We consider a decision making problem where the multiple random performance measures associated with the decision vector \({\mathbf {z}}\) are represented by the random outcome vector \(G({\mathbf {z}})\). Let \((\varOmega ,2^\varOmega ,\mathcal {P})\) be a finite probability space with \(\varOmega =\{\omega _1,\ldots ,\omega _n\}\) and \(\mathcal {P}(\omega _i)=p_i\). The set of feasible decisions is denoted by Z and the random outcomes are determined according to the mapping \(G:Z\times \varOmega \rightarrow {\mathbbm {R}}^d\). Let \(f:Z\rightarrow {\mathbbm {R}}\) be a continuous objective function and \(C\subset {\mathbbm {R}}_+^d\) be a polytope of scalarization vectors. Considering the interpretation of the scalarization vectors and the fact that larger outcomes are preferred, we naturally assume that \(C\subseteq \{{\mathbf {c}}\in {\mathbbm {R}}_+^d:~\sum _{i\in [d]}c_i= 1\}\). Given the benchmark (reference) random outcome vector \({\mathbf {Y}}\) and the confidence level \(\alpha \in (0,1]\), the optimization problems involving the multivariate polyhedral CVaR and SSD constraints take, respectively, the following forms:

$$\begin{aligned} \left( {\mathbf {G-MCVaR}}\right) {}&\,&\max \quad&f({\mathbf {z}}) \nonumber \\&\,&\text {s.t.}\quad&{\text {CVaR}}_{\alpha }({\mathbf {c}}^\top G({\mathbf {z}})) \ge {\text {CVaR}}_{\alpha }({\mathbf {c}}^\top {\mathbf {Y}}),&\forall ~{\mathbf {c}}\in C,\\&\,&\,&{\mathbf {z}}\in Z.\nonumber \end{aligned}$$
(1)
$$\begin{aligned} \left( {\mathbf {G-MSSD}}\right) {}&\,&\max \quad&f({\mathbf {z}}) \nonumber \\&\,&\text {s.t.}\quad&{\mathbf {c}}^\top G({\mathbf {z}})\succeq _{_{(2)}} {\mathbf {c}}^\top {\mathbf {Y}},&\forall ~{\mathbf {c}}\in C, \\&\,&\,&{\mathbf {z}}\in Z,\nonumber \end{aligned}$$
(2)

where \(X\succcurlyeq _{(2)}Y\) denotes that the univariate random variable X dominates Y in the second order. While \({\mathbf {Y}}\) is allowed to be defined on a probability space different from \(\varOmega \), it is often constructed from a benchmark decision \(\bar{{\mathbf {z}}}\in Z\), i.e., \({\mathbf {Y}}=G(\bar{{\mathbf {z}}})\). For ease of exposition, we present the formulations with a single multivariate risk constraint. However, we can also consider multiple benchmarks, multiple confidence levels, and varying scalarization sets.

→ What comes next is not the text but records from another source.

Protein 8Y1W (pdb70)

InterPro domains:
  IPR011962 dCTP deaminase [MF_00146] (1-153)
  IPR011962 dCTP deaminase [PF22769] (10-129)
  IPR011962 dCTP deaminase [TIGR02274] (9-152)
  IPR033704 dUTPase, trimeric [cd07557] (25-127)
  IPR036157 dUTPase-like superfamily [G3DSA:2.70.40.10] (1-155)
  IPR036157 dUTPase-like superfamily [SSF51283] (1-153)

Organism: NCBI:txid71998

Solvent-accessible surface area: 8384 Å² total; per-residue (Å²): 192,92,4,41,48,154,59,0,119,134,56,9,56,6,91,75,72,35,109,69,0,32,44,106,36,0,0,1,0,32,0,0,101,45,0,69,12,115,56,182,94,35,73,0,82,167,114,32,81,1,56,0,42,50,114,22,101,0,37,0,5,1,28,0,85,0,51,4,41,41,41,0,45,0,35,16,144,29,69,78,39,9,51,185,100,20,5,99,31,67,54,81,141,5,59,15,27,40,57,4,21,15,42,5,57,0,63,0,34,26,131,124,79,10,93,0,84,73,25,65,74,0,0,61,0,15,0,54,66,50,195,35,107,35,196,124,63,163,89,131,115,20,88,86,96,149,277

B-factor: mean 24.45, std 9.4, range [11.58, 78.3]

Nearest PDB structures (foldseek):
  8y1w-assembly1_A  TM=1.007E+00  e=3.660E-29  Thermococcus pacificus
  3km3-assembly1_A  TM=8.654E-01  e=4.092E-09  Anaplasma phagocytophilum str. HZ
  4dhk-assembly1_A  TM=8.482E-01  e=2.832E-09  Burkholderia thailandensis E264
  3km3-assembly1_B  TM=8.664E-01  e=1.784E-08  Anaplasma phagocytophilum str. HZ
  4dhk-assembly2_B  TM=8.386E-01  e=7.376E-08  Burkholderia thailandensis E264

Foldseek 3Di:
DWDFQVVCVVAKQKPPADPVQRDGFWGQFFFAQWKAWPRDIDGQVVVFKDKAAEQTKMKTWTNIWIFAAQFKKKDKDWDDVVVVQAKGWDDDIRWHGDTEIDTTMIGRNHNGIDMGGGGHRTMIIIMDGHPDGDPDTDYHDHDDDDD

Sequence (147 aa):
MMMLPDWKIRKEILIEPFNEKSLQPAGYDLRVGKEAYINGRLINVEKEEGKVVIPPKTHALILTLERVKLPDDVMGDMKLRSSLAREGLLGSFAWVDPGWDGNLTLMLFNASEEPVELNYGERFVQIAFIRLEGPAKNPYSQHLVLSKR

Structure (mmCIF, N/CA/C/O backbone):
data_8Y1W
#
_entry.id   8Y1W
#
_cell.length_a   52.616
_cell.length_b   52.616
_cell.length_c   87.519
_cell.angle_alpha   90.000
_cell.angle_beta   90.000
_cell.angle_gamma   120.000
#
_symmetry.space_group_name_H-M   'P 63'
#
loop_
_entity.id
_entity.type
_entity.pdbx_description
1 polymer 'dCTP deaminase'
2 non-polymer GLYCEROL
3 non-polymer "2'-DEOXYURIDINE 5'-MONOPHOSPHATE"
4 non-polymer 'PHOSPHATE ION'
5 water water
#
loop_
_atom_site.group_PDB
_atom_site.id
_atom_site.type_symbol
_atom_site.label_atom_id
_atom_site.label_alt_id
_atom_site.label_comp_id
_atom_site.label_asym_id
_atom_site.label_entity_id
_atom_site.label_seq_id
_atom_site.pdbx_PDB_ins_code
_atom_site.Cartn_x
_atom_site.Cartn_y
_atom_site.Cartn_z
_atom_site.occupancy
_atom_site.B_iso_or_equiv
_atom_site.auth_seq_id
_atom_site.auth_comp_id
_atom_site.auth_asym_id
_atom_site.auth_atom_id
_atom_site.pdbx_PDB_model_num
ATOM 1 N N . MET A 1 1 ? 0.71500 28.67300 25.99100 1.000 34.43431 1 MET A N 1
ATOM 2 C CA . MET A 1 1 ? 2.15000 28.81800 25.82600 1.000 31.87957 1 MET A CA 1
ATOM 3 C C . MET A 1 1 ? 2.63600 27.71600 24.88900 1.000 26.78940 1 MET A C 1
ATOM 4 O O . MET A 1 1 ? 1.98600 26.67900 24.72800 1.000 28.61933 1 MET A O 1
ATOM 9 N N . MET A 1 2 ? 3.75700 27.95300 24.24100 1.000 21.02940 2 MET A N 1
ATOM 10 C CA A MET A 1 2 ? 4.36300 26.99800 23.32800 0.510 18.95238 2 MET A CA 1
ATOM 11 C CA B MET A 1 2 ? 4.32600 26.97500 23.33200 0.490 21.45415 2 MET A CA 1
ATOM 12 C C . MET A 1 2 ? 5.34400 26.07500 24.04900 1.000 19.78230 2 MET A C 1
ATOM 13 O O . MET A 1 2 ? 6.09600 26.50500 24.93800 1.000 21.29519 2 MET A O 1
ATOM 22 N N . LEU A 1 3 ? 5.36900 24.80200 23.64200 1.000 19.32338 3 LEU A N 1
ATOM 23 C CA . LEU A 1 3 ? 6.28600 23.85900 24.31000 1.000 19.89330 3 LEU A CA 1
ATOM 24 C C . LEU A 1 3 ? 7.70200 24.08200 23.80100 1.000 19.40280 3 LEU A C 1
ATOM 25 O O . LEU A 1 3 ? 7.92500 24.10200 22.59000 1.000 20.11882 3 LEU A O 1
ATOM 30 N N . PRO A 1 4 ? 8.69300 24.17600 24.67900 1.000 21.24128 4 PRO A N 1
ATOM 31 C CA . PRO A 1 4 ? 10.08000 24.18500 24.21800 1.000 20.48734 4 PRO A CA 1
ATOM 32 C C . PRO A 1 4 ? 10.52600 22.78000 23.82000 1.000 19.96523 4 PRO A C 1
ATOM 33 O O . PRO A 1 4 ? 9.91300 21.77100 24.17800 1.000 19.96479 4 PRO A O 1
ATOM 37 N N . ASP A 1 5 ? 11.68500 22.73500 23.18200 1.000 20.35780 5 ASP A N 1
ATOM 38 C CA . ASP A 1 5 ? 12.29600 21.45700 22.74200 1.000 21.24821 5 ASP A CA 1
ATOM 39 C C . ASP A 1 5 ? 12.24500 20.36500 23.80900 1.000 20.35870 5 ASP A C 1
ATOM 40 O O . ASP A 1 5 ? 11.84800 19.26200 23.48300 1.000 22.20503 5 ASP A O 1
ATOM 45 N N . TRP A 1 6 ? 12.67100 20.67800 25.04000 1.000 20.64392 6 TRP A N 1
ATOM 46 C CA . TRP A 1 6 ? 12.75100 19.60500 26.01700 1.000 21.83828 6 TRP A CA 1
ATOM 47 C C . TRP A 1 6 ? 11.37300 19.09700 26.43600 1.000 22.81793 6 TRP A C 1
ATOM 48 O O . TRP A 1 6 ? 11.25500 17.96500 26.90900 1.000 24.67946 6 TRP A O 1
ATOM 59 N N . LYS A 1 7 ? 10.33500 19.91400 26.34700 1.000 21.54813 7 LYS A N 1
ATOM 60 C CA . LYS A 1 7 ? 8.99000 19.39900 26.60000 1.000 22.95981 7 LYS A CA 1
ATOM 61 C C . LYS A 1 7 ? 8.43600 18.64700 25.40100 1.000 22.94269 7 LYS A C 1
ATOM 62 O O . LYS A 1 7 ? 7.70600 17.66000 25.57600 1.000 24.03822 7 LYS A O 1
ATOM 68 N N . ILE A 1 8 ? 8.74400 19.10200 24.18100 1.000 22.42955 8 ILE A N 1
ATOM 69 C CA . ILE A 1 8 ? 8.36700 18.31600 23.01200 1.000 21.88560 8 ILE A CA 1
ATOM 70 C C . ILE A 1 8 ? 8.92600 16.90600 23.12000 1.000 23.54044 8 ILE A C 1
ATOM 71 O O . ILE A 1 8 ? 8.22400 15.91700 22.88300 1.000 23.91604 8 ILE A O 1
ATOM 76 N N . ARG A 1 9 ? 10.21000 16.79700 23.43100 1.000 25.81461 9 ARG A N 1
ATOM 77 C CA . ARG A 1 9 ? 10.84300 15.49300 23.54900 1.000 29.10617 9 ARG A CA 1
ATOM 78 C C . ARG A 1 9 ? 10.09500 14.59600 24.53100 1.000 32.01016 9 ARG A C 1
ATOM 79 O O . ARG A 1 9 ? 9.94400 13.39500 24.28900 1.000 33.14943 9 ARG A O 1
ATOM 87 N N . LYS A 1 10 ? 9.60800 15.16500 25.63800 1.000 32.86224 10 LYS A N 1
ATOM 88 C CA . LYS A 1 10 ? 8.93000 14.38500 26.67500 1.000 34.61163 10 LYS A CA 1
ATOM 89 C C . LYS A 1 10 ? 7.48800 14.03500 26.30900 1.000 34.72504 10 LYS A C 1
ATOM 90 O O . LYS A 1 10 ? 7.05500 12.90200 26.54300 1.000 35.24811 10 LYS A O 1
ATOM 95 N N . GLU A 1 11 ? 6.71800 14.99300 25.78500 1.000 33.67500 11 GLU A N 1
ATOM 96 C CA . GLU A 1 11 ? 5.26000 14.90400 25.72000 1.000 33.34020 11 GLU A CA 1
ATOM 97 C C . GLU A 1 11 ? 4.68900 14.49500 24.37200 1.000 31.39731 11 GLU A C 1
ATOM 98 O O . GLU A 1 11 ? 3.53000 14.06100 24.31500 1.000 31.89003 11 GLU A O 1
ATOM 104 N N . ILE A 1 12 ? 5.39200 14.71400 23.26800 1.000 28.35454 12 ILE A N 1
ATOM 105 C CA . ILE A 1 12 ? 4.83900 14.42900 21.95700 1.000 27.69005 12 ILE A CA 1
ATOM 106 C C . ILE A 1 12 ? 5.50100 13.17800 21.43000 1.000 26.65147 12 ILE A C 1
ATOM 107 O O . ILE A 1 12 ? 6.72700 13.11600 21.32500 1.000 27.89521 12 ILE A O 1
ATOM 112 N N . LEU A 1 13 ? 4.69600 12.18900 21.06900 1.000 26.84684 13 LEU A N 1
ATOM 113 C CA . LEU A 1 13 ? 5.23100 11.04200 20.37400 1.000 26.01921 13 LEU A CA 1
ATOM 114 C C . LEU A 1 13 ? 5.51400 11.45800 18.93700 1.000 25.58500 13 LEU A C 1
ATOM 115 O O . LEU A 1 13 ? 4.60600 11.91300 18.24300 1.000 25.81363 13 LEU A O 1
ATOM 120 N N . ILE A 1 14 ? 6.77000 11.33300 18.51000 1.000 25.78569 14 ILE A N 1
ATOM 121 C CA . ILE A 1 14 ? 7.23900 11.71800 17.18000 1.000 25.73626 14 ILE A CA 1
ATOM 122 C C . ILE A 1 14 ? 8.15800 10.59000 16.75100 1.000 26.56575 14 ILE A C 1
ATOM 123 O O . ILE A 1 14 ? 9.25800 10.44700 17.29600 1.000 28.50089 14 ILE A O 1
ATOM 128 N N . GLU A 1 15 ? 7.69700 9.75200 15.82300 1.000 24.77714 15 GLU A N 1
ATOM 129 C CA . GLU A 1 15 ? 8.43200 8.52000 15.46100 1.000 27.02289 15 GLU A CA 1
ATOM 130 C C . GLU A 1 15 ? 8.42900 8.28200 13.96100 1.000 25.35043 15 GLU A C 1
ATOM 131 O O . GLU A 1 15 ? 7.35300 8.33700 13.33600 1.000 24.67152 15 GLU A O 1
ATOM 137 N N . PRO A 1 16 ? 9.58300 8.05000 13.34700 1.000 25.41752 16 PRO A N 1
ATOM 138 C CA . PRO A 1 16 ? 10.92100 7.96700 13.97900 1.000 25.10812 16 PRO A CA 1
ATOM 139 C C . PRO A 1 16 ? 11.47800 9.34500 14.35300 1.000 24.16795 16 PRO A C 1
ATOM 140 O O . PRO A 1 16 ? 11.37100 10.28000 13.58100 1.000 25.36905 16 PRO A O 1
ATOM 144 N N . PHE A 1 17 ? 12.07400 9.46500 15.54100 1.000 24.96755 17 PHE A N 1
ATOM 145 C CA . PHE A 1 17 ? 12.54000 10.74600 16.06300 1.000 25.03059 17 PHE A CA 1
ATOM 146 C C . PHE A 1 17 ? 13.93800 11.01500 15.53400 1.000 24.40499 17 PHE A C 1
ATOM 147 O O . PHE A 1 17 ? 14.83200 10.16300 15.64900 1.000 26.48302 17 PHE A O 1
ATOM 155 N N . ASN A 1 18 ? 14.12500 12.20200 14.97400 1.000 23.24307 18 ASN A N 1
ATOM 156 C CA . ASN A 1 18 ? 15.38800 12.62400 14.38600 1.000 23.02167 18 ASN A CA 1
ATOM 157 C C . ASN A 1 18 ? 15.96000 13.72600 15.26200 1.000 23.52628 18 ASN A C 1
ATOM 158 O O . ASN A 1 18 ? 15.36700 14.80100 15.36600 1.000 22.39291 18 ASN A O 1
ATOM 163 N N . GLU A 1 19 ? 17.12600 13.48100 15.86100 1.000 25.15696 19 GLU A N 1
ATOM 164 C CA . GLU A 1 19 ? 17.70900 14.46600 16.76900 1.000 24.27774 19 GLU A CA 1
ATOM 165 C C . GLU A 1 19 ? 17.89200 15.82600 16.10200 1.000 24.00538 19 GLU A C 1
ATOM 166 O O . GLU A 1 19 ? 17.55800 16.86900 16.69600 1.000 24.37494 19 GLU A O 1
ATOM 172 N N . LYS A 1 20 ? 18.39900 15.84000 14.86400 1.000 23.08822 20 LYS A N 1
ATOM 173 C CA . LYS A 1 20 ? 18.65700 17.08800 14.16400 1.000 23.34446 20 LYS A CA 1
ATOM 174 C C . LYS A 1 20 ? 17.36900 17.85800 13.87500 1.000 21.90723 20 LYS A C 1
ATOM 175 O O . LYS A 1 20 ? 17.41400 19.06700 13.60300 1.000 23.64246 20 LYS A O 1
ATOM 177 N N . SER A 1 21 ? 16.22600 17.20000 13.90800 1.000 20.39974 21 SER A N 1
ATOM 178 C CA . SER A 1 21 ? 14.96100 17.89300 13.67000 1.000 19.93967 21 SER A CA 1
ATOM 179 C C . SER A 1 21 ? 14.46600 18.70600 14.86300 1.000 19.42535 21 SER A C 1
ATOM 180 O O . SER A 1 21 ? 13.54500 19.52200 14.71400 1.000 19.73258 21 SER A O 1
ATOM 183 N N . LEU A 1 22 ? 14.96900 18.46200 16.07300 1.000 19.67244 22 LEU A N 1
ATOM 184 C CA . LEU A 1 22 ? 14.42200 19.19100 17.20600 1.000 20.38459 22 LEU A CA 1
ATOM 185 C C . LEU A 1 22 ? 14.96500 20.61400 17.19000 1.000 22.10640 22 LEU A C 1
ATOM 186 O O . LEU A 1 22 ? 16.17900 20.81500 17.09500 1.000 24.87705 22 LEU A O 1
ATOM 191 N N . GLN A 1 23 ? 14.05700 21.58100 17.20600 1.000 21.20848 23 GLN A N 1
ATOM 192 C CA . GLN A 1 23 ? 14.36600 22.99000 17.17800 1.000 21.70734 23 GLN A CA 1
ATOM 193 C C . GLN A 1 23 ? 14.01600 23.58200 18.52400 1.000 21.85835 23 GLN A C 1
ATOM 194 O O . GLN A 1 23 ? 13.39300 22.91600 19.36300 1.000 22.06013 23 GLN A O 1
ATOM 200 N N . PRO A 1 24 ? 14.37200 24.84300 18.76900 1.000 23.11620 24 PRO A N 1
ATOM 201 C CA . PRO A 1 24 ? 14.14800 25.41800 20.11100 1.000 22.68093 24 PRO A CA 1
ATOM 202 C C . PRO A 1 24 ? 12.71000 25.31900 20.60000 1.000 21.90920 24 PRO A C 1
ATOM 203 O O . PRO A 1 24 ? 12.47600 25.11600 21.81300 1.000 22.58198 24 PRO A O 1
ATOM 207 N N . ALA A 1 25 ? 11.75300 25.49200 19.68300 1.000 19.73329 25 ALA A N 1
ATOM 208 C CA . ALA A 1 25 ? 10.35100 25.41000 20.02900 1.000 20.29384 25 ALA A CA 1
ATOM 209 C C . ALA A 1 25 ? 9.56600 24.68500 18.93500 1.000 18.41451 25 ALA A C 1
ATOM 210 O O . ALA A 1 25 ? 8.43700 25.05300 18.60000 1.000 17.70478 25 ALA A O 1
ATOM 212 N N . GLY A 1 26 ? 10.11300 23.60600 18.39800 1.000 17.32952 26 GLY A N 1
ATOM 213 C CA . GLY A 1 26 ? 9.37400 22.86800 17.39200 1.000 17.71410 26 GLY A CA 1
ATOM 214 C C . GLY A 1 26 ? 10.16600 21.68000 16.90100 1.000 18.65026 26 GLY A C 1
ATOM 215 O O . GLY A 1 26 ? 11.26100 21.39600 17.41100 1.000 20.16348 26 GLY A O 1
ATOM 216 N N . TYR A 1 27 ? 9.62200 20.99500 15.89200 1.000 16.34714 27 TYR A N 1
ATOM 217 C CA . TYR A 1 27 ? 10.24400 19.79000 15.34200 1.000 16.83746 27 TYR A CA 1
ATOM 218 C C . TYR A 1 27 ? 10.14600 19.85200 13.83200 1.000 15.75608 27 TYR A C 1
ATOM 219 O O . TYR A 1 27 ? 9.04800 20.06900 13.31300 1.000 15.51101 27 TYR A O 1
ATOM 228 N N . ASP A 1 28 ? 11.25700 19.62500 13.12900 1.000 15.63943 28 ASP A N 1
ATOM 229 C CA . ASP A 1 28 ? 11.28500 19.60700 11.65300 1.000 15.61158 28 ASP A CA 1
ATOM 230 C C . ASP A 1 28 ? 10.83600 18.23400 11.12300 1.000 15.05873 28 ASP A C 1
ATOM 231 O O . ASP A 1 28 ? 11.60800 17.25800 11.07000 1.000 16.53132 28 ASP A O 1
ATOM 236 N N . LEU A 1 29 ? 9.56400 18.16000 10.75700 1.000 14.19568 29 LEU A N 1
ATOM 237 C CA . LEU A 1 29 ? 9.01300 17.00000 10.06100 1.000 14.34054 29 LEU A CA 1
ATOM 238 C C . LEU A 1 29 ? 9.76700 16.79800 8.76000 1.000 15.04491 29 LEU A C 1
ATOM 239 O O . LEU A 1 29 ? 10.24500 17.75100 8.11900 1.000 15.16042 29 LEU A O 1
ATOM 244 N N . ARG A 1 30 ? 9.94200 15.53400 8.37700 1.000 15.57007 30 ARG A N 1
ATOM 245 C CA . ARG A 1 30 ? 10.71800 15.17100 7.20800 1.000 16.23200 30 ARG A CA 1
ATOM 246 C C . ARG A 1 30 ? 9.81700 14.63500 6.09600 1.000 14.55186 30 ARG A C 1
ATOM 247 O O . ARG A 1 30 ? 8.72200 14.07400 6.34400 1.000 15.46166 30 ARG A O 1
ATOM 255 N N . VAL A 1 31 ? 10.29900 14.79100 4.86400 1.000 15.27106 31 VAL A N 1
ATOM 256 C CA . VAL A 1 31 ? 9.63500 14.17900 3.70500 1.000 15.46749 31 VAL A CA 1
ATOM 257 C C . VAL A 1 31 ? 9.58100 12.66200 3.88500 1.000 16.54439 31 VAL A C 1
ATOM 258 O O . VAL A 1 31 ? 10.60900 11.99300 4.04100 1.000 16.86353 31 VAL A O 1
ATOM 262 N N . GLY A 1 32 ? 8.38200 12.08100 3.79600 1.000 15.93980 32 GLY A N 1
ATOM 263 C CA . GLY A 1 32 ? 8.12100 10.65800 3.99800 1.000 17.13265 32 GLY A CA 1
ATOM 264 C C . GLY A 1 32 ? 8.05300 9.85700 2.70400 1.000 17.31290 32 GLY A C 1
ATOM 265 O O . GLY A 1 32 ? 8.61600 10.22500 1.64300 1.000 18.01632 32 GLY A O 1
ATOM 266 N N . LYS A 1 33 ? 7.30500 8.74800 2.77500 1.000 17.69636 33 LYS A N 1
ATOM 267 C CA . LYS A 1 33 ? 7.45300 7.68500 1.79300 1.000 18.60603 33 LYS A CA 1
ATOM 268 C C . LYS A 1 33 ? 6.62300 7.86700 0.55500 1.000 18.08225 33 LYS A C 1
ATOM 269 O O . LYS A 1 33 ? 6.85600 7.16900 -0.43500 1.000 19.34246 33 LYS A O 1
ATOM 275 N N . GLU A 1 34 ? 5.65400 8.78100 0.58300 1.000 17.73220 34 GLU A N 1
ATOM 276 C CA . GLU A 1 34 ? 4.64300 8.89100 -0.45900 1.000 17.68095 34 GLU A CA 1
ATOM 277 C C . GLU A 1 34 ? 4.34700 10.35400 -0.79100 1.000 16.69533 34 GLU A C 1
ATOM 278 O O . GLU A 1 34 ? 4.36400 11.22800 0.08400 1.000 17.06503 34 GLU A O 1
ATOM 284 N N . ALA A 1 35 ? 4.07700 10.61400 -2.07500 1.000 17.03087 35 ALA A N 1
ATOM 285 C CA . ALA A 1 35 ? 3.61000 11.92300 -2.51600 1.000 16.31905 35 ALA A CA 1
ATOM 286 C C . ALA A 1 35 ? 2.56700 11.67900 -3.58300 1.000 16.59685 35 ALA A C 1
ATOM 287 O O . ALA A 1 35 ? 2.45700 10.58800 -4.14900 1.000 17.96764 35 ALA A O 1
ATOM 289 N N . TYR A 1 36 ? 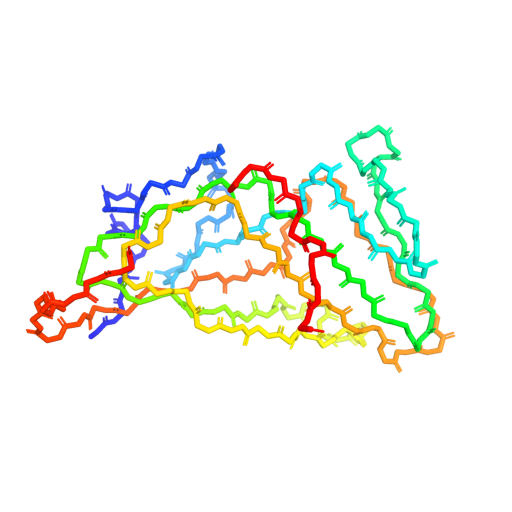1.82300 12.71500 -3.92700 1.000 16.03854 36 TYR A N 1
ATOM 290 C CA . TYR A 1 36 ? 0.75700 12.61700 -4.92200 1.000 16.36785 36 TYR A CA 1
ATOM 291 C C . TYR A 1 36 ? 0.71800 13.93500 -5.69800 1.000 16.36577 36 TYR A C 1
ATOM 292 O O . TYR A 1 36 ? 0.51300 15.00900 -5.09900 1.000 16.44164 36 TYR A O 1
ATOM 301 N N . ILE A 1 37 ? 0.95700 13.87600 -7.00600 1.000 16.67395 37 ILE A N 1
ATOM 302 C CA . ILE A 1 37 ? 1.07300 15.07500 -7.84200 1.000 17.38105 37 ILE A CA 1
ATOM 303 C C . ILE A 1 37 ? 0.39200 14.75900 -9.16100 1.000 19.28396 37 ILE A C 1
ATOM 304 O O . ILE A 1 37 ? 0.65200 13.70400 -9.75900 1.000 20.67323 37 ILE A O 1
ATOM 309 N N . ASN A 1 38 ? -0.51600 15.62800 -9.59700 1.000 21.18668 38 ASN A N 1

According to the results on finite representations of the scalarization polyhedra, it is sufficient to consider finitely many scalarization vectors in (1) and (2). However, these vectors correspond to the vertices of some higher dimensional polyhedra, and therefore, there are still potentially exponentially many scalarization-based risk constraints. A natural approach is to solve some relaxations of the above problems obtained by replacing the set C with a finite subset (can be even empty). This subset is augmented by adding the scalarization vectors generated in an iterative fashion. In this spirit, at each iteration of such a cut generation algorithm, given a current decision vector, we attempt to find a scalarization vector for which the corresponding risk constraint [of the form (1) or (2)] is violated. The corresponding cut generation problem is the main focus of our study.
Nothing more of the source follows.